> _EXERCISE INPUT_:
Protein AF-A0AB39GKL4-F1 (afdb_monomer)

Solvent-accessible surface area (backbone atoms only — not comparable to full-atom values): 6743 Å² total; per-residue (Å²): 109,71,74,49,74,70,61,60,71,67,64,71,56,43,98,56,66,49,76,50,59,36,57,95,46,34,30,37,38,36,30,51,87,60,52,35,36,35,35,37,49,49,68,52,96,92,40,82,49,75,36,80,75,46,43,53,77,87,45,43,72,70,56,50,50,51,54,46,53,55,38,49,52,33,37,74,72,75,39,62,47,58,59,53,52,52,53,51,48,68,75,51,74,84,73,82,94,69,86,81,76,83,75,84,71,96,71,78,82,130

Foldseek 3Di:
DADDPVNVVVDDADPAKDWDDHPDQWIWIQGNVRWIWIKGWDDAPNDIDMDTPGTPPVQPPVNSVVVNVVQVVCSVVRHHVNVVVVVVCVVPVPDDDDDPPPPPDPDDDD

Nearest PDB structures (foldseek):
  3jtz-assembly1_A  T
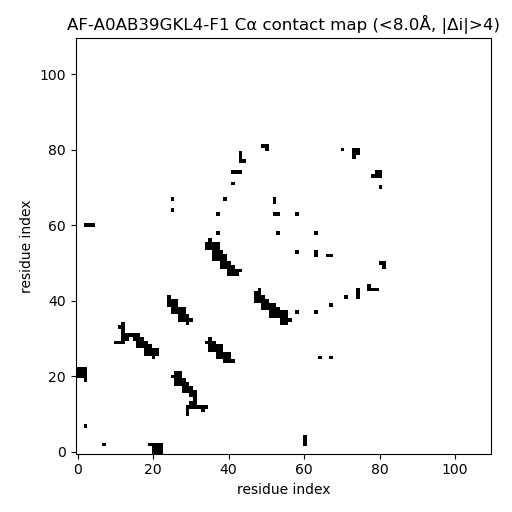M=9.610E-01  e=5.377E-08  Yersinia pestis
  3ju0-assembly1_A  TM=9.452E-01  e=2.732E-07  Pectobacterium atrosepticum
  3rmp-assembly1_C  TM=9.610E-01  e=3.920E-07  Yersinia pestis
  3n8e-assembly1_A  TM=3.212E-01  e=3.176E-01  Homo sapiens
  8t8o-assembly1_N  TM=4.150E-01  e=2.316E+00  Salmonella enterica subsp. enterica serovar Typhimurium

Secondary structure (DSSP, 8-state):
----HHHHHT----SS-EEEE-STTEEEEE-TTS-EEEEEEEEETTEEEEEEEEEETTS-HHHHHHHHHHHHHHHHTT--HHHHHHHHHHHSTTS---------------

Sequence (110 aa):
MSLTDTALKALKPKDASYIVSDDRGLYIEVLPSGSIVWRYRYRLDGKREKLTLGKYPALTLKNARLKRDEAAHLVALGQSPAQKKQQEKVAGAEDATVADVQTRGDTWYE

Radius of gyration: 14.16 Å; Cα contacts (8 Å, |Δi|>4): 132; chains: 1; bounding box: 32×32×37 Å

Organism: NCBI:txid546114

InterPro domains:
  IPR025166 Integrase, DNA-binding domain [PF13356] (3-88)
  IPR038488 Integrase, DNA-binding domain superfamily [G3DSA:3.30.160.390] (1-104)
  IPR050808 Phage Integrase [PTHR30629] (1-109)

pLDDT: mean 80.18, std 20.79, range [33.44, 95.5
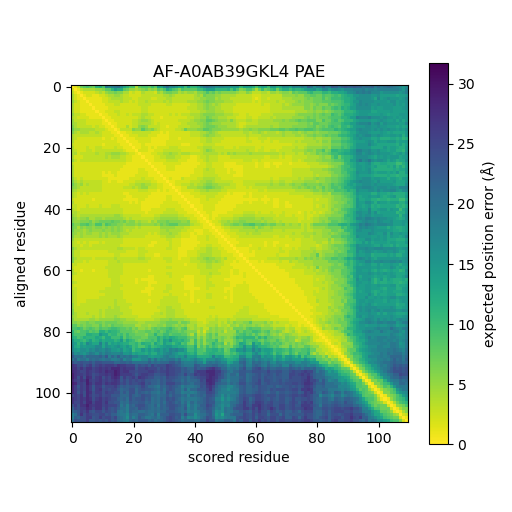6]

Structure (mmCIF, N/CA/C/O backbone):
data_AF-A0AB39GKL4-F1
#
_entry.id   AF-A0AB39GKL4-F1
#
loop_
_atom_site.group_PDB
_atom_site.id
_atom_site.type_symbol
_atom_site.label_atom_id
_atom_site.label_alt_id
_atom_site.label_comp_id
_atom_site.label_asym_id
_atom_site.label_entity_id
_atom_site.label_seq_id
_atom_site.pdbx_PDB_ins_code
_atom_site.Cartn_x
_atom_site.Cartn_y
_atom_site.Cartn_z
_atom_site.occupancy
_atom_site.B_iso_or_equiv
_atom_site.auth_seq_id
_atom_site.auth_comp_id
_atom_site.auth_asym_id
_atom_site.auth_atom_id
_atom_site.pdbx_PDB_model_num
ATOM 1 N N . MET A 1 1 ? -10.826 -8.222 -8.442 1.00 63.59 1 MET A N 1
ATOM 2 C CA . MET A 1 1 ? -10.102 -9.507 -8.508 1.00 63.59 1 MET A CA 1
ATOM 3 C C . MET A 1 1 ? -9.013 -9.448 -7.456 1.00 63.59 1 MET A C 1
ATOM 5 O O . MET A 1 1 ? -8.361 -8.418 -7.378 1.00 63.59 1 MET A O 1
ATOM 9 N N . SER A 1 2 ? -8.885 -10.461 -6.605 1.00 84.94 2 SER A N 1
ATOM 10 C CA . SER A 1 2 ? -7.833 -10.498 -5.586 1.00 84.94 2 SER A CA 1
ATOM 11 C C . SER A 1 2 ? -6.508 -10.964 -6.192 1.00 84.94 2 SER A C 1
ATOM 13 O O . SER A 1 2 ? -6.478 -11.774 -7.118 1.00 84.94 2 SER A O 1
ATOM 15 N N . LEU A 1 3 ? -5.406 -10.447 -5.660 1.00 90.62 3 LEU A N 1
ATOM 16 C CA . LEU A 1 3 ? -4.057 -10.887 -5.972 1.00 90.62 3 LEU A CA 1
ATOM 17 C C . LEU A 1 3 ? -3.803 -12.288 -5.408 1.00 90.62 3 LEU A C 1
ATOM 19 O O . LEU A 1 3 ? -4.309 -12.667 -4.345 1.00 90.62 3 LEU A O 1
ATOM 23 N N . THR A 1 4 ? -2.961 -13.027 -6.126 1.00 93.06 4 THR A N 1
ATOM 24 C CA . THR A 1 4 ? -2.403 -14.320 -5.722 1.00 93.06 4 THR A CA 1
ATOM 25 C C . THR A 1 4 ? -0.880 -14.235 -5.711 1.00 93.06 4 THR A C 1
ATOM 27 O O . THR A 1 4 ? -0.290 -13.442 -6.449 1.00 93.06 4 THR A O 1
ATOM 30 N N . ASP A 1 5 ? -0.219 -15.070 -4.908 1.00 90.69 5 ASP A N 1
ATOM 31 C CA . ASP A 1 5 ? 1.248 -15.105 -4.856 1.00 90.69 5 ASP A CA 1
ATOM 32 C C . ASP A 1 5 ? 1.879 -15.422 -6.221 1.00 90.69 5 ASP A C 1
ATOM 34 O O . ASP A 1 5 ? 2.933 -14.887 -6.562 1.00 90.69 5 ASP A O 1
ATOM 38 N N . THR A 1 6 ? 1.213 -16.234 -7.046 1.00 92.38 6 THR A N 1
ATOM 39 C CA . THR A 1 6 ? 1.650 -16.521 -8.419 1.00 92.38 6 THR A CA 1
ATOM 40 C C . THR A 1 6 ? 1.610 -15.272 -9.298 1.00 92.38 6 THR A C 1
ATOM 42 O O . THR A 1 6 ? 2.578 -14.993 -10.003 1.00 92.38 6 THR A O 1
ATOM 45 N N . ALA A 1 7 ? 0.528 -14.486 -9.226 1.00 91.56 7 ALA A N 1
ATOM 46 C CA . ALA A 1 7 ? 0.414 -13.238 -9.977 1.00 91.56 7 ALA A CA 1
ATOM 47 C C . ALA A 1 7 ? 1.475 -12.217 -9.540 1.00 91.56 7 ALA A C 1
ATOM 49 O O . ALA A 1 7 ? 2.075 -11.561 -10.385 1.00 91.56 7 ALA A O 1
ATOM 50 N N . LEU A 1 8 ? 1.760 -12.136 -8.235 1.00 92.50 8 LEU A N 1
ATOM 51 C CA . LEU A 1 8 ? 2.794 -11.258 -7.682 1.00 92.50 8 LEU A CA 1
ATOM 52 C C . LEU A 1 8 ? 4.198 -11.604 -8.183 1.00 92.50 8 LEU A C 1
ATOM 54 O O . LEU A 1 8 ? 4.958 -10.712 -8.549 1.00 92.50 8 LEU A O 1
ATOM 58 N N . LYS A 1 9 ? 4.538 -12.895 -8.239 1.00 92.31 9 LYS A N 1
ATOM 59 C CA . LYS A 1 9 ? 5.826 -13.361 -8.778 1.00 92.31 9 LYS A CA 1
ATOM 60 C C . LYS A 1 9 ? 5.983 -13.085 -10.274 1.00 92.31 9 LYS A C 1
ATOM 62 O O . LYS A 1 9 ? 7.108 -12.977 -10.748 1.00 92.31 9 LYS A O 1
ATOM 67 N N . ALA A 1 10 ? 4.877 -12.974 -11.008 1.00 93.88 10 ALA A N 1
ATOM 68 C CA . ALA A 1 10 ? 4.882 -12.677 -12.437 1.00 93.88 10 ALA A CA 1
ATOM 69 C C . ALA A 1 10 ? 4.998 -11.173 -12.755 1.00 93.88 10 ALA A C 1
ATOM 71 O O . ALA A 1 10 ? 5.148 -10.814 -13.925 1.00 93.88 10 ALA A O 1
ATOM 72 N N . LEU A 1 11 ? 4.930 -10.291 -11.750 1.00 93.56 11 LEU A N 1
ATOM 73 C CA . LEU A 1 11 ? 5.037 -8.848 -11.954 1.00 93.56 11 LEU A CA 1
ATOM 74 C C . LEU A 1 11 ? 6.434 -8.467 -12.442 1.00 93.56 11 LEU A C 1
ATOM 76 O O . LEU A 1 11 ? 7.447 -8.850 -11.859 1.00 93.56 11 LEU A O 1
ATOM 80 N N . LYS A 1 12 ? 6.473 -7.662 -13.503 1.00 92.31 12 LYS A N 1
ATOM 81 C CA . LYS A 1 12 ? 7.706 -7.115 -14.075 1.00 92.31 12 LYS A CA 1
ATOM 82 C C . LYS A 1 12 ? 7.624 -5.594 -14.155 1.00 92.31 12 LYS A C 1
ATOM 84 O O . LYS A 1 12 ? 6.531 -5.083 -14.419 1.00 92.31 12 LYS A O 1
ATOM 89 N N . PRO A 1 13 ? 8.734 -4.870 -13.939 1.00 93.69 13 PRO A N 1
ATOM 90 C CA . PRO A 1 13 ? 8.777 -3.441 -14.212 1.00 93.69 13 PRO A CA 1
ATOM 91 C C . PRO A 1 13 ? 8.451 -3.158 -15.681 1.00 93.69 13 PRO A C 1
ATOM 93 O O . PRO A 1 13 ? 8.693 -3.985 -16.561 1.00 93.69 13 PRO A O 1
ATOM 96 N N . LYS A 1 14 ? 7.866 -1.985 -15.914 1.00 93.00 14 LYS A N 1
ATOM 97 C CA . LYS A 1 14 ? 7.548 -1.423 -17.231 1.00 93.00 14 LYS A CA 1
ATOM 98 C C . LYS A 1 14 ? 8.110 -0.004 -17.299 1.00 93.00 14 LYS A C 1
ATOM 100 O O . LYS A 1 14 ? 8.535 0.526 -16.275 1.00 93.00 14 LYS A O 1
ATOM 105 N N . ASP A 1 15 ? 8.038 0.624 -18.469 1.00 91.62 15 ASP A N 1
ATOM 106 C CA . ASP A 1 15 ? 8.530 1.995 -18.679 1.00 91.62 15 ASP A CA 1
ATOM 107 C C . ASP A 1 15 ? 7.826 3.033 -17.785 1.00 91.62 15 ASP A C 1
ATOM 109 O O . ASP A 1 15 ? 8.420 4.039 -17.405 1.00 91.62 15 ASP A O 1
ATOM 113 N N . ALA A 1 16 ? 6.578 2.761 -17.390 1.00 92.44 16 ALA A N 1
ATOM 114 C CA . ALA A 1 16 ? 5.801 3.571 -16.455 1.00 92.44 16 ALA A CA 1
ATOM 115 C C . ALA A 1 16 ? 5.334 2.747 -15.248 1.00 92.44 16 ALA A C 1
ATOM 117 O O . ALA A 1 16 ? 5.151 1.526 -15.338 1.00 92.44 16 ALA A O 1
ATOM 118 N N . SER A 1 17 ? 5.124 3.421 -14.110 1.00 92.25 17 SER A N 1
ATOM 119 C CA . SER A 1 17 ? 4.553 2.764 -12.937 1.00 92.25 17 SER A CA 1
ATOM 120 C C . SER A 1 17 ? 3.135 2.290 -13.230 1.00 92.25 17 SER A C 1
ATOM 122 O O . SER A 1 17 ? 2.366 2.942 -13.938 1.00 92.25 17 SER A O 1
ATOM 124 N N . TYR A 1 18 ? 2.780 1.133 -12.682 1.00 93.94 18 TYR A N 1
ATOM 125 C CA . TYR A 1 18 ? 1.429 0.606 -12.804 1.00 93.94 18 TYR A CA 1
ATOM 126 C C . TYR A 1 18 ? 0.951 -0.010 -11.498 1.00 93.94 18 TYR A C 1
ATOM 128 O O . TYR A 1 18 ? 1.732 -0.453 -10.651 1.00 93.94 18 TYR A O 1
ATOM 136 N N . ILE A 1 19 ? -0.369 -0.020 -11.351 1.00 94.12 19 ILE A N 1
ATOM 137 C CA . ILE A 1 19 ? -1.056 -0.492 -10.159 1.00 94.12 19 ILE A CA 1
ATOM 138 C C . ILE A 1 19 ? -1.742 -1.814 -10.474 1.00 94.12 19 ILE A C 1
ATOM 140 O O . ILE A 1 19 ? -2.452 -1.932 -11.472 1.00 94.12 19 ILE A O 1
ATOM 144 N N . VAL A 1 20 ? -1.586 -2.787 -9.580 1.00 94.31 20 VAL A N 1
ATOM 145 C CA . VAL A 1 20 ? -2.400 -4.003 -9.578 1.00 94.31 20 VAL A CA 1
ATOM 146 C C . VAL A 1 20 ? -3.187 -4.046 -8.279 1.00 94.31 20 VAL A C 1
ATOM 148 O O . VAL A 1 20 ? -2.623 -4.034 -7.185 1.00 94.31 20 VAL A O 1
ATOM 151 N N . SER A 1 21 ? -4.511 -4.021 -8.407 1.00 94.25 21 SER A N 1
ATOM 152 C CA . SER A 1 21 ? -5.414 -3.957 -7.258 1.00 94.25 21 SER A CA 1
ATOM 153 C C . SER A 1 21 ? -5.607 -5.334 -6.628 1.00 94.25 21 SER A C 1
ATOM 155 O O . SER A 1 21 ? -5.729 -6.325 -7.343 1.00 94.25 21 SER A O 1
ATOM 157 N N . ASP A 1 22 ? -5.672 -5.365 -5.298 1.00 92.38 22 ASP A N 1
ATOM 158 C CA . ASP A 1 22 ? -6.168 -6.497 -4.514 1.00 92.38 22 ASP A CA 1
ATOM 159 C C . ASP A 1 22 ? -7.591 -6.179 -4.006 1.00 92.38 22 ASP A C 1
ATOM 161 O O . ASP A 1 22 ? -8.432 -5.679 -4.761 1.00 92.38 22 ASP A O 1
ATOM 165 N N . ASP A 1 23 ? -7.880 -6.459 -2.733 1.00 91.62 23 ASP A N 1
ATOM 166 C CA . ASP A 1 23 ? -9.177 -6.270 -2.102 1.00 91.62 23 ASP A CA 1
ATOM 167 C C . ASP A 1 23 ? -9.197 -5.043 -1.180 1.00 91.62 23 ASP A C 1
ATOM 169 O O . ASP A 1 23 ? -8.171 -4.579 -0.689 1.00 91.62 23 ASP A O 1
ATOM 173 N N . ARG A 1 24 ? -10.396 -4.502 -0.924 1.00 91.44 24 ARG A N 1
ATOM 174 C CA . ARG A 1 24 ? -10.639 -3.524 0.156 1.00 91.44 24 ARG A CA 1
ATOM 175 C C . ARG A 1 24 ? -9.664 -2.335 0.170 1.00 91.44 24 ARG A C 1
ATOM 177 O O . ARG A 1 24 ? -9.265 -1.875 1.227 1.00 91.44 24 ARG A O 1
ATOM 184 N N . GLY A 1 25 ? -9.268 -1.841 -1.005 1.00 91.88 25 GLY A N 1
ATOM 185 C CA . GLY A 1 25 ? -8.344 -0.707 -1.135 1.00 91.88 25 GLY A CA 1
ATOM 186 C C . GLY A 1 25 ? -6.857 -1.057 -1.011 1.00 91.88 25 GLY A C 1
ATOM 187 O O . GLY A 1 25 ? -6.027 -0.160 -1.139 1.00 91.88 25 GLY A O 1
ATOM 188 N N . LEU A 1 26 ? -6.495 -2.321 -0.799 1.00 95.44 26 LEU A N 1
ATOM 189 C CA . LEU A 1 26 ? -5.123 -2.801 -0.933 1.00 95.44 26 LEU A CA 1
ATOM 190 C C . LEU A 1 26 ? -4.757 -2.905 -2.415 1.00 95.44 26 LEU A C 1
ATOM 192 O O . LEU A 1 26 ? -5.543 -3.369 -3.242 1.00 95.44 26 LEU A O 1
ATOM 196 N N . TYR A 1 27 ? -3.555 -2.469 -2.756 1.00 95.56 27 TYR A N 1
ATOM 197 C CA . TYR A 1 27 ? -2.989 -2.636 -4.082 1.00 95.56 27 TYR A CA 1
ATOM 198 C C . TYR A 1 27 ? -1.468 -2.662 -4.005 1.00 95.56 27 TYR A C 1
ATOM 200 O O . TYR A 1 27 ? -0.860 -2.280 -3.001 1.00 95.56 27 TYR A O 1
ATOM 208 N N . ILE A 1 28 ? -0.857 -3.110 -5.090 1.00 95.19 28 ILE A N 1
ATOM 209 C CA . ILE A 1 28 ? 0.582 -3.072 -5.268 1.00 95.19 28 ILE A CA 1
ATOM 210 C C . ILE A 1 28 ? 0.914 -2.121 -6.413 1.00 95.19 28 ILE A C 1
ATOM 212 O O . ILE A 1 28 ? 0.235 -2.102 -7.440 1.00 95.19 28 ILE A O 1
ATOM 216 N N . GLU A 1 29 ? 1.928 -1.294 -6.213 1.00 95.44 29 GLU A N 1
ATOM 217 C CA . GLU A 1 29 ? 2.482 -0.417 -7.233 1.00 95.44 29 GLU A CA 1
ATOM 218 C C . GLU A 1 29 ? 3.837 -0.973 -7.661 1.00 95.44 29 GLU A C 1
ATOM 220 O O . GLU A 1 29 ? 4.722 -1.191 -6.828 1.00 95.44 29 GLU A O 1
ATOM 225 N N . VAL A 1 30 ? 3.986 -1.213 -8.959 1.00 94.50 30 VAL A N 1
ATOM 226 C CA . VAL A 1 30 ? 5.245 -1.632 -9.571 1.00 94.50 30 VAL A CA 1
ATOM 227 C C . VAL A 1 30 ? 5.867 -0.401 -10.211 1.00 94.50 30 VAL A C 1
ATOM 229 O O . VAL A 1 30 ? 5.282 0.190 -11.118 1.00 94.50 30 VAL A O 1
ATOM 232 N N . LEU A 1 31 ? 7.036 0.002 -9.722 1.00 9
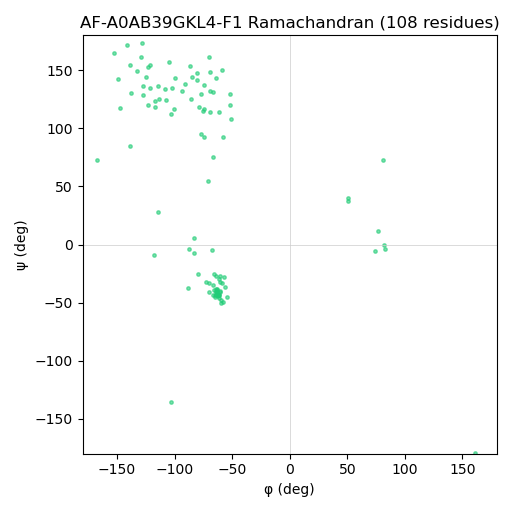3.31 31 LEU A N 1
ATOM 233 C CA . LEU A 1 31 ? 7.776 1.143 -10.246 1.00 93.31 31 LEU A CA 1
ATOM 234 C C . LEU A 1 31 ? 8.674 0.711 -11.419 1.00 93.31 31 LEU A C 1
ATOM 236 O O . LEU A 1 31 ? 9.148 -0.430 -11.430 1.00 93.31 31 LEU A O 1
ATOM 240 N N . PRO A 1 32 ? 9.006 1.626 -12.351 1.00 92.81 32 PRO A N 1
ATOM 241 C CA . PRO A 1 32 ? 9.964 1.355 -13.428 1.00 92.81 32 PRO A CA 1
ATOM 242 C C . PRO A 1 32 ? 11.338 0.905 -12.925 1.00 92.81 32 PRO A C 1
ATOM 244 O O . PRO A 1 32 ? 12.017 0.120 -13.575 1.00 92.81 32 PRO A O 1
ATOM 247 N N . SER A 1 33 ? 11.720 1.328 -11.715 1.00 92.06 33 SER A N 1
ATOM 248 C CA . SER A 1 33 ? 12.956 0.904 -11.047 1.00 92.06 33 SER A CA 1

> _TASK TO CARRY OUT_:
Transcribe exactly, please, the lines between the start of the records above and the line holding "Radius of gyration: 14.16", counting both of those lines and omitting pictures.

> _OUTPUT_:
Protein AF-A0AB39GKL4-F1 (afdb_monomer)

Solvent-accessible surface area (backbone atoms only — not comparable to full-atom values): 6743 Å² total; per-residue (Å²): 109,71,74,49,74,70,61,60,71,67,64,71,56,43,98,56,66,49,76,50,59,36,57,95,46,34,30,37,38,36,30,51,87,60,52,35,36,35,35,37,49,49,68,52,96,92,40,82,49,75,36,80,75,46,43,53,77,87,45,43,72,70,56,50,50,51,54,46,53,55,38,49,52,33,37,74,72,75,39,62,47,58,59,53,52,52,53,51,48,68,75,51,74,84,73,82,94,69,86,81,76,83,75,84,71,96,71,78,82,130

Foldseek 3Di:
DADDPVNVVVDDADPAKDWDDHPDQWIWIQGNVRWIWIKGWDDAPNDIDMDTPGTPPVQPPVNSVVVNVVQVVCSVVRHHVNVVVVVVCVVPVPDDDDDPPPPPDPDDDD

Nearest PDB structures (foldseek):
  3jtz-assembly1_A  T
M=9.610E-01  e=5.377E-08  Yersinia pestis
  3ju0-assembly1_A  TM=9.452E-01  e=2.732E-07  Pectobacterium atrosepticum
  3rmp-assembly1_C  TM=9.610E-01  e=3.920E-07  Yersinia pestis
  3n8e-assembly1_A  TM=3.212E-01  e=3.176E-01  Homo sapiens
  8t8o-assembly1_N  TM=4.150E-01  e=2.316E+00  Salmonella enterica subsp. enterica serovar Typhimurium

Secondary structure (DSSP, 8-state):
----HHHHHT----SS-EEEE-STTEEEEE-TTS-EEEEEEEEETTEEEEEEEEEETTS-HHHHHHHHHHHHHHHHTT--HHHHHHHHHHHSTTS---------------

Sequence (110 aa):
MSLTDTALKALKPKDASYIVSDDRGLYIEVLPSGSIVWRYRYRLDGKREKLTLGKYPALTLKNARLKRDEAAHLVALGQSPAQKKQQEKVAGAEDATVADVQTRGDTWYE

Radius of gyration: 14.16 Å; Cα contacts (8 Å, |Δi|>4): 132; chains: 1; bounding box: 32×32×37 Å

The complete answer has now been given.